Probably the same day she last played skee ball, I thought as I nibbled on my grilled havarti-cheese-and-pesto sandwich, which didn’t taste half as good as it sounded on the menu.

The dessert tray is nearly as large as a Tilt-a-Whirl and artfully arranged with shiny plastic reproductions of the featured Dave & Buster’s desserts. The real edible sweets are all made in some big commissary somewhere, but they arrive in Wyandotte County looking very pretty. We shared a slab of the chocolate silk pie and a slice of the fudgy layer cake, along with one of D&B’s “signature” desserts: a basket of freshly made doughnut holes, dusted with sugar and served warm with two little plastic cups of dipping sauces, chocolate and mixed berry.
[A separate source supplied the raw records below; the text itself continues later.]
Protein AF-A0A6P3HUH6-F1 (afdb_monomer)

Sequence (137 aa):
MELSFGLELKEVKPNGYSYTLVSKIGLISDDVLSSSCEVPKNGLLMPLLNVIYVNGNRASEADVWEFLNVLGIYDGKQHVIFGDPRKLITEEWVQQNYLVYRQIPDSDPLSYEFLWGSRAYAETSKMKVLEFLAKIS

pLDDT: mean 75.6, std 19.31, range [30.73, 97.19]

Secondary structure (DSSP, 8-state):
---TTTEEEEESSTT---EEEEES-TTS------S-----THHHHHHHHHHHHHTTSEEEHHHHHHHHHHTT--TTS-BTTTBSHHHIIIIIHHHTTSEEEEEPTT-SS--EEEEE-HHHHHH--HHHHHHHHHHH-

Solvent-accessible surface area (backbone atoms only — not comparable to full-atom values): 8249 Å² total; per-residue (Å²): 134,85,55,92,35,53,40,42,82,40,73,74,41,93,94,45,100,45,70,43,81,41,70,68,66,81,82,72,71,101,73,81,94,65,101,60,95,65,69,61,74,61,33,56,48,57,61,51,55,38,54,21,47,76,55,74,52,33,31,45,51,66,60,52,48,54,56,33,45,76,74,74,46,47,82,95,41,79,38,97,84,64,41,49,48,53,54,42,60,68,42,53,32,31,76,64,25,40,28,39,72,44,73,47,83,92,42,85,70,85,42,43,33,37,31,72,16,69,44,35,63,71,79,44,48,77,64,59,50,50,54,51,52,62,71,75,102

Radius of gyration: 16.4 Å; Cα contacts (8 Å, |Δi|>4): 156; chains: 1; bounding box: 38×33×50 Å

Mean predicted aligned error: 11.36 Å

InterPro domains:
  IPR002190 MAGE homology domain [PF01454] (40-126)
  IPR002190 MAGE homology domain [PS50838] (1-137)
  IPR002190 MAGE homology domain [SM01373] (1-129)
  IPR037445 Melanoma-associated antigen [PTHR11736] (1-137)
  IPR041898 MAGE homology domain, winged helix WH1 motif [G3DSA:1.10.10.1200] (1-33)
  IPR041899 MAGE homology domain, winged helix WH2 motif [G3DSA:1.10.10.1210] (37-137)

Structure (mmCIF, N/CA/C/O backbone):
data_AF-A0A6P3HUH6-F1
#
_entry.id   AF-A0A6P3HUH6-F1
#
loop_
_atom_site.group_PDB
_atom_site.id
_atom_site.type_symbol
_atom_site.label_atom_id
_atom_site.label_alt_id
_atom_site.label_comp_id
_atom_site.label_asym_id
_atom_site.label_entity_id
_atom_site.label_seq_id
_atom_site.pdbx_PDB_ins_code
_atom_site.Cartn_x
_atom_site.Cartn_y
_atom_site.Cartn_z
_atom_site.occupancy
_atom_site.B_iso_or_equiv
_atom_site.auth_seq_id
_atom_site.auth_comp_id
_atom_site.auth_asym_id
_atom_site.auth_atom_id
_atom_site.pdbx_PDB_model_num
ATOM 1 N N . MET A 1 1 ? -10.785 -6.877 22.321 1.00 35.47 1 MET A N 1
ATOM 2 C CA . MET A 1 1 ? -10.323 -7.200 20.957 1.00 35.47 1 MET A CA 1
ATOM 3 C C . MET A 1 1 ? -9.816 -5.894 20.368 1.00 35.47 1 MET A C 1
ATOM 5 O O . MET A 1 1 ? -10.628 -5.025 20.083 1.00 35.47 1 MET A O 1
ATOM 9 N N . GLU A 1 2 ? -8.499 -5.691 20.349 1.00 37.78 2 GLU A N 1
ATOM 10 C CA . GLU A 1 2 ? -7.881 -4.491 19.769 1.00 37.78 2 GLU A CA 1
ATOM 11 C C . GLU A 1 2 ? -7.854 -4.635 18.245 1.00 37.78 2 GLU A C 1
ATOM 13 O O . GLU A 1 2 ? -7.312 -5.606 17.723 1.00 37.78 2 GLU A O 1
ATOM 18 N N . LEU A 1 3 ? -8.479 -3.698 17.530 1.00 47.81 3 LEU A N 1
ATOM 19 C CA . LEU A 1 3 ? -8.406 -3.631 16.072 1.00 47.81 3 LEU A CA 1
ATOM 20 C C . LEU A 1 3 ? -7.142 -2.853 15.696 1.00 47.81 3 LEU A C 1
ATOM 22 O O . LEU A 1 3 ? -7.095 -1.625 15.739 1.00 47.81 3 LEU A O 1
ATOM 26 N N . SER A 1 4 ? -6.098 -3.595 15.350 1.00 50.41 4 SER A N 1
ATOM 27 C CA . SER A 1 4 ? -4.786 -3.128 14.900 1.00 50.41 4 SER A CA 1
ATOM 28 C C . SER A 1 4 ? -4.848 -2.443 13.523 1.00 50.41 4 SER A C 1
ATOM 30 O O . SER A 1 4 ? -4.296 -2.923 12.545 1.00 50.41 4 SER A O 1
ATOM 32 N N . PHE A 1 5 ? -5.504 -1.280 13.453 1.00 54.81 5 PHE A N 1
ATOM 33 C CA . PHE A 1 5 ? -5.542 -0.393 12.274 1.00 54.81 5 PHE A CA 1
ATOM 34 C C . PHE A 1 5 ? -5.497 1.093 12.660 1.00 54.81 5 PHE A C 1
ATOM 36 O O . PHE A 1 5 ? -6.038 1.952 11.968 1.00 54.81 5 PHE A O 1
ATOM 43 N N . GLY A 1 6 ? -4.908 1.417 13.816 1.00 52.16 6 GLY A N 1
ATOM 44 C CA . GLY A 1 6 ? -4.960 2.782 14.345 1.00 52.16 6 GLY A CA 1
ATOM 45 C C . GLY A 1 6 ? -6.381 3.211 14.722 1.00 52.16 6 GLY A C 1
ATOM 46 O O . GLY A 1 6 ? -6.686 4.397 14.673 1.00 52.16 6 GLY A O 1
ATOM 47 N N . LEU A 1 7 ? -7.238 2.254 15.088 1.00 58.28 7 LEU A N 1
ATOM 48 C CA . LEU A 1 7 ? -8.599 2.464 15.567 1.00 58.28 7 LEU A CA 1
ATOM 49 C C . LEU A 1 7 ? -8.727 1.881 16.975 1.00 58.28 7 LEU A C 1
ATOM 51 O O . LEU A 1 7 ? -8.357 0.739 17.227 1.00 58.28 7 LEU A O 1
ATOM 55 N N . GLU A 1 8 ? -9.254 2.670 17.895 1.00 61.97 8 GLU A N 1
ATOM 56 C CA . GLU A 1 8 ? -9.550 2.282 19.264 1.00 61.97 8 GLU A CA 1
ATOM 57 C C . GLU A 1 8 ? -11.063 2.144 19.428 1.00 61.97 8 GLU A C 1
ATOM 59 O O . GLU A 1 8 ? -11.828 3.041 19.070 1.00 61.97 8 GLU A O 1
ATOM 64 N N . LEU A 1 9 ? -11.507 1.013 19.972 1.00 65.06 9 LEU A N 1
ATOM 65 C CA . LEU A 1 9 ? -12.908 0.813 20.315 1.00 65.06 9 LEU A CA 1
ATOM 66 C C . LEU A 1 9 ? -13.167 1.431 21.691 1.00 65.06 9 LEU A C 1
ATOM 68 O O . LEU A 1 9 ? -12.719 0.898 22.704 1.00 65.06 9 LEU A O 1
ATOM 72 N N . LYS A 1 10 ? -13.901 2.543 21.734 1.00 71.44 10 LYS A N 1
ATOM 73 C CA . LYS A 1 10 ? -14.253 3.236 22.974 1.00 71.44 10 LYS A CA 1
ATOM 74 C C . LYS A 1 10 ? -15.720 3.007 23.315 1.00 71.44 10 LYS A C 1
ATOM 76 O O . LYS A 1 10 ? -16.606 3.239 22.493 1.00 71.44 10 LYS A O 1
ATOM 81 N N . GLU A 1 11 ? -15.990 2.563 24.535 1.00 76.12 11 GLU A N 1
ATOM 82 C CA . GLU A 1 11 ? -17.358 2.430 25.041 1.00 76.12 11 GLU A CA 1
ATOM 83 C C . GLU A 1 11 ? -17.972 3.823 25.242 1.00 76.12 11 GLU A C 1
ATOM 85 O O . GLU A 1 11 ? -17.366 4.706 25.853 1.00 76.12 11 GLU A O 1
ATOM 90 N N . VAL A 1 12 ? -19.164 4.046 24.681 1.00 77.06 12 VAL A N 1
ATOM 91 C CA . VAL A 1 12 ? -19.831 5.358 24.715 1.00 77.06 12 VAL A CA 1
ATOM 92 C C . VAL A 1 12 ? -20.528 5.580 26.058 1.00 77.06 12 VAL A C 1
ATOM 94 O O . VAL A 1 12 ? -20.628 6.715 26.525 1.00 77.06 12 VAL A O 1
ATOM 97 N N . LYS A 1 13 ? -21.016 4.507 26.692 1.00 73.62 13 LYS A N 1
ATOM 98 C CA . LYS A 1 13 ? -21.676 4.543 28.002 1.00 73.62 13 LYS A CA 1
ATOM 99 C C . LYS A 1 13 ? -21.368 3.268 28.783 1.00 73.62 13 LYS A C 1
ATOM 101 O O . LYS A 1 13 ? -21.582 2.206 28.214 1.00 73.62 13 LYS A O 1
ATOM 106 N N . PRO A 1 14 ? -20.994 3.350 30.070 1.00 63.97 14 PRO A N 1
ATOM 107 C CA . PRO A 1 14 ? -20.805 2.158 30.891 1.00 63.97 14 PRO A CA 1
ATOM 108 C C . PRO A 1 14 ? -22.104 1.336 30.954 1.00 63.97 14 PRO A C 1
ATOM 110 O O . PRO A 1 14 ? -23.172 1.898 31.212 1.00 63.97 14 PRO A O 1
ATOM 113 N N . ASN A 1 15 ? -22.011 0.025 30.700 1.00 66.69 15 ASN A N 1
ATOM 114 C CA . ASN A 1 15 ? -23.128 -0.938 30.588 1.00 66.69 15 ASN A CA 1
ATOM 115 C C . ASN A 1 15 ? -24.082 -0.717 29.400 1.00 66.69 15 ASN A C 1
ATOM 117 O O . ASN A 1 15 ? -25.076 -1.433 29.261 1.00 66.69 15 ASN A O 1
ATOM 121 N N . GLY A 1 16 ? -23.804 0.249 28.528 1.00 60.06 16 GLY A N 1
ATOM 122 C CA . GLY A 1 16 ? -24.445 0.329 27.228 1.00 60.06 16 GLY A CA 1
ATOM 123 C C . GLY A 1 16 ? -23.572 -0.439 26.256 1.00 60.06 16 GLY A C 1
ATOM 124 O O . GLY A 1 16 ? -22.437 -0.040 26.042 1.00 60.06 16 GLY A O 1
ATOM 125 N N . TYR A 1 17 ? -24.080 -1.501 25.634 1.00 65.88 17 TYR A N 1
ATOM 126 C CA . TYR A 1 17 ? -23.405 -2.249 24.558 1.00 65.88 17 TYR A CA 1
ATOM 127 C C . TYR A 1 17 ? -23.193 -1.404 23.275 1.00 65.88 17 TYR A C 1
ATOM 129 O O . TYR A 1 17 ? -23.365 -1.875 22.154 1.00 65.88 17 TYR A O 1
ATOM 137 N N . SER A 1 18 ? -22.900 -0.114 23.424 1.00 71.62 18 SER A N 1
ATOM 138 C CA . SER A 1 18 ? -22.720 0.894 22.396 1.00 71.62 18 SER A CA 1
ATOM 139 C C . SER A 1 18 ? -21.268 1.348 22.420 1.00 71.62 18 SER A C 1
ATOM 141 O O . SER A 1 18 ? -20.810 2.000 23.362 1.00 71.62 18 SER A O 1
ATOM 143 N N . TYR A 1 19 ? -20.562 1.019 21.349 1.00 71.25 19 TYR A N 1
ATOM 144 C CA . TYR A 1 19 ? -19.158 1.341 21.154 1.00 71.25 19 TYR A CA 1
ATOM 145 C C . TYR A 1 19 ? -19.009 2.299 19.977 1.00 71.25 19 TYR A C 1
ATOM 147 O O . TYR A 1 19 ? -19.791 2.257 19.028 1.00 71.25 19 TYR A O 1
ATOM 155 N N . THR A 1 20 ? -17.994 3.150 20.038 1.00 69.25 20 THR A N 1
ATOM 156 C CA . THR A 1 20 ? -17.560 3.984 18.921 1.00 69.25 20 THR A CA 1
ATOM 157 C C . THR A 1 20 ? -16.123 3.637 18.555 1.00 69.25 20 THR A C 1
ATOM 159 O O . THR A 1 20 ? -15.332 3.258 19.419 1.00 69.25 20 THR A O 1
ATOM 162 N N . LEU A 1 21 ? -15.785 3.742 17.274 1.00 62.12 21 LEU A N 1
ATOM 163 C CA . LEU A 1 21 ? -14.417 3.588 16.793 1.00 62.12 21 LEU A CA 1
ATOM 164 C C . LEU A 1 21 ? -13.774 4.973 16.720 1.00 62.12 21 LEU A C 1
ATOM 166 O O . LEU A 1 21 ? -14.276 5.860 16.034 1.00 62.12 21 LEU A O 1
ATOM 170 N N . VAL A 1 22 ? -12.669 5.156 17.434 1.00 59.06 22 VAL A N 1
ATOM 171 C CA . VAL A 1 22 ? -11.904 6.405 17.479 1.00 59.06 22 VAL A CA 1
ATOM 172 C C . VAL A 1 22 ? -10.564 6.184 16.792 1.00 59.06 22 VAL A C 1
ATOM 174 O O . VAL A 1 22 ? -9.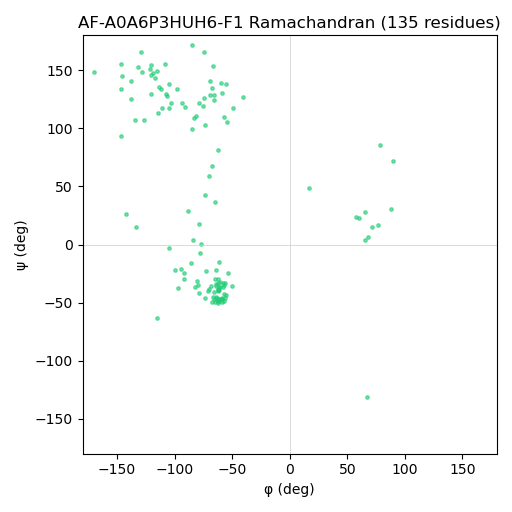890 5.195 17.050 1.00 59.06 22 VAL A O 1
ATOM 177 N N . SER A 1 23 ? -10.144 7.100 15.925 1.00 55.41 23 SER A N 1
ATOM 178 C CA . SER A 1 23 ? -8.794 7.058 15.358 1.00 55.41 23 SER A CA 1
ATOM 179 C C . SER A 1 23 ? -7.737 7.286 16.439 1.00 55.41 23 SER A C 1
ATOM 181 O O . SER A 1 23 ? -7.733 8.322 17.098 1.00 55.41 23 SER A O 1
ATOM 183 N N . LYS A 1 24 ? -6.791 6.355 16.581 1.00 55.62 24 LYS A N 1
ATOM 184 C CA . LYS A 1 24 ? -5.580 6.494 17.405 1.00 55.62 24 LYS A CA 1
ATOM 185 C C . LYS A 1 24 ? -4.509 7.358 16.715 1.00 55.62 24 LYS A C 1
ATOM 187 O O . LYS A 1 24 ? -3.507 7.702 17.333 1.00 55.62 24 LYS A O 1
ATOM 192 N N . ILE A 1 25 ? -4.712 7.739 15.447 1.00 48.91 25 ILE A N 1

“They don’t taste like they were just fried,” Lou Jane noted after biting into one of the pastry balls. “Maybe they just microwaved them.”

So our meal that night didn’t win any culinary prizes. It was satisfying enough, even imaginative in a couple of cases. But it didn’t set off any bells and whistles, mostly because the menu was heavily influenced by other midrange, casual chain restaurants, especially T.G.I. Friday’s.

A couple of days later, I returned with Rich and Judy. We sat in the less glamorous area off the bar so Judy could puff on cigarettes between the gloppy Caesar salads and our dinners. While she smoked, Rich and I pondered a strange black box that sat on the table. “It’s the speaker for all the TV screens in the room,” explained our server, pointing out a volume knob and a button that could be punched to display an array of digits. When I asked how many TV screens were in the joint, she just shrugged. “A lot.”

Judy had hoped for a ribeye but, alas, another server came out to deliver the bad news that they were out of ribeyes that night. She settled on a peppercorn sirloin, which came out sizzling hot, topped with a spoonful of salty Boursin cheese and a jumble of fried onions. Judy thought it was very good, particularly after she scraped everything off the beef.

Rich, who has a weakness for cheeseburgers, couldn’t resist the temptation of “Dave’s Cheeseburger Cheeseburger,” a double-stacked burger with American cheese and mesquite-pepper seasonings. He eats his meat well-done, so I thought the burger was flavorless — but he liked it. At our server’s suggestion, I ordered a bowl of linguini dripping with a mildly seasoned “Cajun Alfredo” sauce heaped with chunks of blackened chicken, mushrooms and chopped tomatoes. It wasn’t bad (even if fettuccine Alfredo’s creator, Alfredo Di Lelio, is probably spinning in his grave) but it needed a little something. Like a Philly cheesesteak eggroll.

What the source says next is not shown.